Let's look at another example: https://www.tiktok.com/@private.man52?_r=1&_t=QR-25rsXPQVOOL
Ok, this one's easy. Obviously everything except the username is unnecessary so let's just get rid of all of it. We end up with a nice clean URL https://www.tiktok.com/@private.man52.
But what if we want to share a video? Let's look at a TikTok video...
https://www.tiktok.com/t/QF3UwaN7c (due to the way TikTok trackers work, this link actually points to a random video)
All TikTok /t/ links are trackers generated to uniquely identify the person sharing them.
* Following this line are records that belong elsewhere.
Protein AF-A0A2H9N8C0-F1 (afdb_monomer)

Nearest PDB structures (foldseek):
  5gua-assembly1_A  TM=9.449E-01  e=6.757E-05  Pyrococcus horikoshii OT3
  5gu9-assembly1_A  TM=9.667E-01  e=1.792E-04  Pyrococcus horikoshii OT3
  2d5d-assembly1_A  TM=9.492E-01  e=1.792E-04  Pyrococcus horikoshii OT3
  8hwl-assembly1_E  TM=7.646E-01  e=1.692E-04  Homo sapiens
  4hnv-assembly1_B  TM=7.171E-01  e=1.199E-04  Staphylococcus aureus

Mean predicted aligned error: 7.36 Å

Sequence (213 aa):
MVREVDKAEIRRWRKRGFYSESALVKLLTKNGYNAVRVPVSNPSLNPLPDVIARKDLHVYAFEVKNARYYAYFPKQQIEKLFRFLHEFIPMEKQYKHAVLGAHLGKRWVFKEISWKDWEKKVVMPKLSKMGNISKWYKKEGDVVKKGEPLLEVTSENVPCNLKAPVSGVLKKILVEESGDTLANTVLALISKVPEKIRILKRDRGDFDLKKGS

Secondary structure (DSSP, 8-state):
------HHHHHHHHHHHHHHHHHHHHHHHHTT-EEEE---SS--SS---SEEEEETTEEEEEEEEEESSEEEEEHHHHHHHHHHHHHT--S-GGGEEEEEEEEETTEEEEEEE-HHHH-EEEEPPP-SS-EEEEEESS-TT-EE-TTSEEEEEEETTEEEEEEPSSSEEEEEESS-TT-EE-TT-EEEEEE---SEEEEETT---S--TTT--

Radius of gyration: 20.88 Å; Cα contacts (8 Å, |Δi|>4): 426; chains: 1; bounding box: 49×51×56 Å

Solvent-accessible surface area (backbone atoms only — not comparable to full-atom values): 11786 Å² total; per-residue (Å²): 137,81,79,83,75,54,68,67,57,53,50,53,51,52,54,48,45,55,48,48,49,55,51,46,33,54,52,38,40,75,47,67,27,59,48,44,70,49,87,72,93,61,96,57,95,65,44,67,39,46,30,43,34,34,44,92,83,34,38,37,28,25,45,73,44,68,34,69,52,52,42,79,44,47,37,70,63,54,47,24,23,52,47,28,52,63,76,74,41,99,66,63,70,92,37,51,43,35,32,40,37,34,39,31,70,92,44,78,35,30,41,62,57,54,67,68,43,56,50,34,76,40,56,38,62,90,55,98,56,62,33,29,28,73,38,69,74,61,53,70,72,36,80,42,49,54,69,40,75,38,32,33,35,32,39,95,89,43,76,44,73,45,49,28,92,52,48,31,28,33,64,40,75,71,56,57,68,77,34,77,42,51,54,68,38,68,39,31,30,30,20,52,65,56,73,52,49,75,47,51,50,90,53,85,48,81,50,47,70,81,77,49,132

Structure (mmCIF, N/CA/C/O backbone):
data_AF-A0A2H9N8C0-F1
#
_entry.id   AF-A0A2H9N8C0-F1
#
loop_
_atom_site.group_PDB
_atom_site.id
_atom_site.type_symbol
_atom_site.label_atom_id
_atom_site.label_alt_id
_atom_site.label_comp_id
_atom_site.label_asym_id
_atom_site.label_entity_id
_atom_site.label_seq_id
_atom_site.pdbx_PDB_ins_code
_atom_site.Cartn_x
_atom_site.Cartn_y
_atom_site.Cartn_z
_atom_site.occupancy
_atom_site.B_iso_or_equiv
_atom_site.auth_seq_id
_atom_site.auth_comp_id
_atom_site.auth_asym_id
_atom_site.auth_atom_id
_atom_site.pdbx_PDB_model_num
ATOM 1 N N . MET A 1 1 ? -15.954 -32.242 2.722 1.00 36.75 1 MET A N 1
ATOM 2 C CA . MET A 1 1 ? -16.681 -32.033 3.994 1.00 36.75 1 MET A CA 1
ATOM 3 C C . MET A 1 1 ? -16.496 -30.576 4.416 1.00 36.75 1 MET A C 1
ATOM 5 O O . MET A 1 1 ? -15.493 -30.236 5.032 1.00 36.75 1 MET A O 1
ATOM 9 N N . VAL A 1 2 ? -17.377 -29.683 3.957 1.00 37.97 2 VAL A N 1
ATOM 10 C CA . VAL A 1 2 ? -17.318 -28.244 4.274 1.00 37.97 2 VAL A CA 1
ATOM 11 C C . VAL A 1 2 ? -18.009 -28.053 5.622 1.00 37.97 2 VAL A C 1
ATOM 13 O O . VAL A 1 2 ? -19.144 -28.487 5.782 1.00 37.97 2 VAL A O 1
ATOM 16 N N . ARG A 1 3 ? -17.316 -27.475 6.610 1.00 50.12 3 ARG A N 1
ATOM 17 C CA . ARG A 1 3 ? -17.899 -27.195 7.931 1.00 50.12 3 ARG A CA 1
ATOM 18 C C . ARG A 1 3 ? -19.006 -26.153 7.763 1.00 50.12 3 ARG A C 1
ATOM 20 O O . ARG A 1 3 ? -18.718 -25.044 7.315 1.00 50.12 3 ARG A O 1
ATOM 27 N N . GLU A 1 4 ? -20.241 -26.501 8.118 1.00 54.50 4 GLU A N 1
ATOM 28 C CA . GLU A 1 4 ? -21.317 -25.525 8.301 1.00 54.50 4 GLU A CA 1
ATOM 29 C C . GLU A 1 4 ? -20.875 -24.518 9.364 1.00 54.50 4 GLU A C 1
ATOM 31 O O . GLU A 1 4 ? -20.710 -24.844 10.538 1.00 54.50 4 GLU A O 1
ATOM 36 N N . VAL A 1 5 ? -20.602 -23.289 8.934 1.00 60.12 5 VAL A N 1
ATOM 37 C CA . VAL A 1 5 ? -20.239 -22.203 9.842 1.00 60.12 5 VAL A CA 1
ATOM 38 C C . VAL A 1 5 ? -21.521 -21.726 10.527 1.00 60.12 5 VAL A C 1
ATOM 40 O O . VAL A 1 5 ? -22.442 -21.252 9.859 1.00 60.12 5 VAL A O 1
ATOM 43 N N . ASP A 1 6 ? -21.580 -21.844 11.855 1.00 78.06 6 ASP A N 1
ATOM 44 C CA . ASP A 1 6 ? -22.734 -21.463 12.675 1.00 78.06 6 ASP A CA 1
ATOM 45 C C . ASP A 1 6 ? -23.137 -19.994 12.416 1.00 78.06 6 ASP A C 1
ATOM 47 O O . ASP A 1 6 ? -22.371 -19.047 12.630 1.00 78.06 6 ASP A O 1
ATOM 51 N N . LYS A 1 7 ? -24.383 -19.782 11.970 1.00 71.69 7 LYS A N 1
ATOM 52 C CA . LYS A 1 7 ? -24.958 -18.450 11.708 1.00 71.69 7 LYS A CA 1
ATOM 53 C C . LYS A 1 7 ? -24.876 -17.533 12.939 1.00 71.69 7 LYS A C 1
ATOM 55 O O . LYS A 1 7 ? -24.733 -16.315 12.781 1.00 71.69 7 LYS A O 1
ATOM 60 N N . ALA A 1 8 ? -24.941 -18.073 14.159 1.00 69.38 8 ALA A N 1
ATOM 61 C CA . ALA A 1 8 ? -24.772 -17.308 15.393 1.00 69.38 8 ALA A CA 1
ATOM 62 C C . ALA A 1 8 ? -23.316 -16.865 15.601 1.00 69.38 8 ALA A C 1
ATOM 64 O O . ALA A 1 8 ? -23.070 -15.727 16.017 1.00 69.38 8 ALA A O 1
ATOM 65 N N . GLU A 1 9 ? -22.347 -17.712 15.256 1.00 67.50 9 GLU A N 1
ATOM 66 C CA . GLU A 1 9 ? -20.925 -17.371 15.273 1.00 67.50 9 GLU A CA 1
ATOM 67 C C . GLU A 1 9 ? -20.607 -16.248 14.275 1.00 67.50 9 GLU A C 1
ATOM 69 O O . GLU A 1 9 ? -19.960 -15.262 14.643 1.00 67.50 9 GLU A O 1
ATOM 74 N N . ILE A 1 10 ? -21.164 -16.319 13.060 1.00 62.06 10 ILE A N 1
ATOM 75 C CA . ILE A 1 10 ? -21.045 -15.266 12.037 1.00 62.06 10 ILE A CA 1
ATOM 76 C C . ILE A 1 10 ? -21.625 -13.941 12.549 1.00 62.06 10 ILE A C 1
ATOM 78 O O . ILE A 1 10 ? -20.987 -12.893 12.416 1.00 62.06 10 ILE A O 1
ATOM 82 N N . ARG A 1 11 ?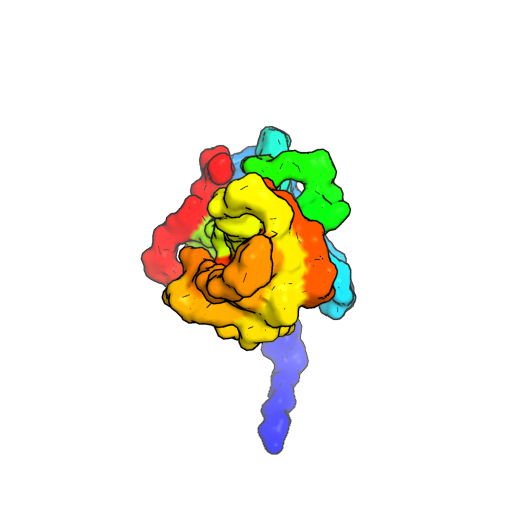 -22.807 -13.959 13.182 1.00 64.88 11 ARG A N 1
ATOM 83 C CA . ARG A 1 11 ? -23.426 -12.755 13.772 1.00 64.88 11 ARG A CA 1
ATOM 84 C C . ARG A 1 11 ? -22.566 -12.151 14.882 1.00 64.88 11 ARG A C 1
ATOM 86 O O . ARG A 1 11 ? -22.346 -10.939 14.886 1.00 64.88 11 ARG A O 1
ATOM 93 N N . ARG A 1 12 ? -22.032 -12.969 15.798 1.00 67.38 12 ARG A N 1
ATOM 94 C CA . ARG A 1 12 ? -21.114 -12.500 16.855 1.00 67.38 12 ARG A CA 1
ATOM 95 C C . ARG A 1 12 ? -19.833 -11.921 16.259 1.00 67.38 12 ARG A C 1
ATOM 97 O O . ARG A 1 12 ? -19.359 -10.890 16.730 1.00 67.38 12 ARG A O 1
ATOM 104 N N . TRP A 1 13 ? -19.278 -12.552 15.227 1.00 58.75 13 TRP A N 1
ATOM 105 C CA . TRP A 1 13 ? -18.082 -12.072 14.538 1.00 58.75 13 TRP A CA 1
ATOM 106 C C . TRP A 1 13 ? -18.315 -10.718 13.852 1.00 58.75 13 TRP A C 1
ATOM 108 O O . TRP A 1 13 ? -17.552 -9.786 14.105 1.00 58.75 13 TRP A O 1
ATOM 118 N N . ARG A 1 14 ? -19.419 -10.559 13.109 1.00 60.94 14 ARG A N 1
ATOM 119 C CA . ARG A 1 14 ? -19.816 -9.27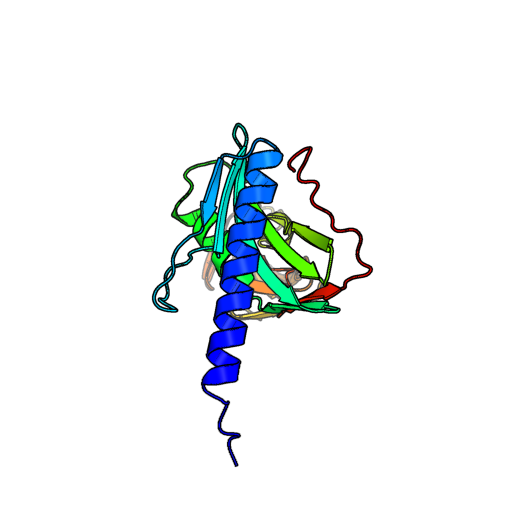8 12.494 1.00 60.94 14 ARG A CA 1
ATOM 120 C C . ARG A 1 14 ? -20.032 -8.178 13.537 1.00 60.94 14 ARG A C 1
ATOM 122 O O . ARG A 1 14 ? -19.527 -7.072 13.367 1.00 60.94 14 ARG A O 1
ATOM 129 N N . LYS A 1 15 ? -20.692 -8.493 14.659 1.00 66.12 15 LYS A N 1
ATOM 130 C CA . LYS A 1 15 ? -20.892 -7.551 15.775 1.00 66.12 15 LYS A CA 1
ATOM 131 C C . LYS A 1 15 ? -19.563 -7.091 16.389 1.00 66.12 15 LYS A C 1
ATOM 133 O O . LYS A 1 15 ? -19.425 -5.921 16.735 1.00 66.12 15 LYS A O 1
ATOM 138 N N . ARG A 1 16 ? -18.571 -7.985 16.500 1.00 64.19 16 ARG A N 1
ATOM 139 C CA . ARG A 1 16 ? -17.220 -7.649 16.991 1.00 64.19 16 ARG A CA 1
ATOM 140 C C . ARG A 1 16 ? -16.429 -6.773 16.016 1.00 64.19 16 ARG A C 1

There are services like See TikTok that claim to let you watch them without tracking, but stripping the tracking outright is impossible.
This is why, in order to most effectively remove trackers, you need to know enough about the URL you're sharing to know how it works.
?"A lot of people will tell you to just remove everything after the ? in a URL. While this works for a lot of sites, many sites use GET parameters to store information they actually need to function. This is particularly common with BBCode forums which use URLs like
https://www.phpbb.com/community/viewforum.php?f=14
or
https://bigbluetrains.com/showthread.php?tid=10251
In order to effectively remove tracking parameters from a URL, you should exercise judgment in determining which parameters are relevant to the functionality of the page vs which ones exist purely to track users.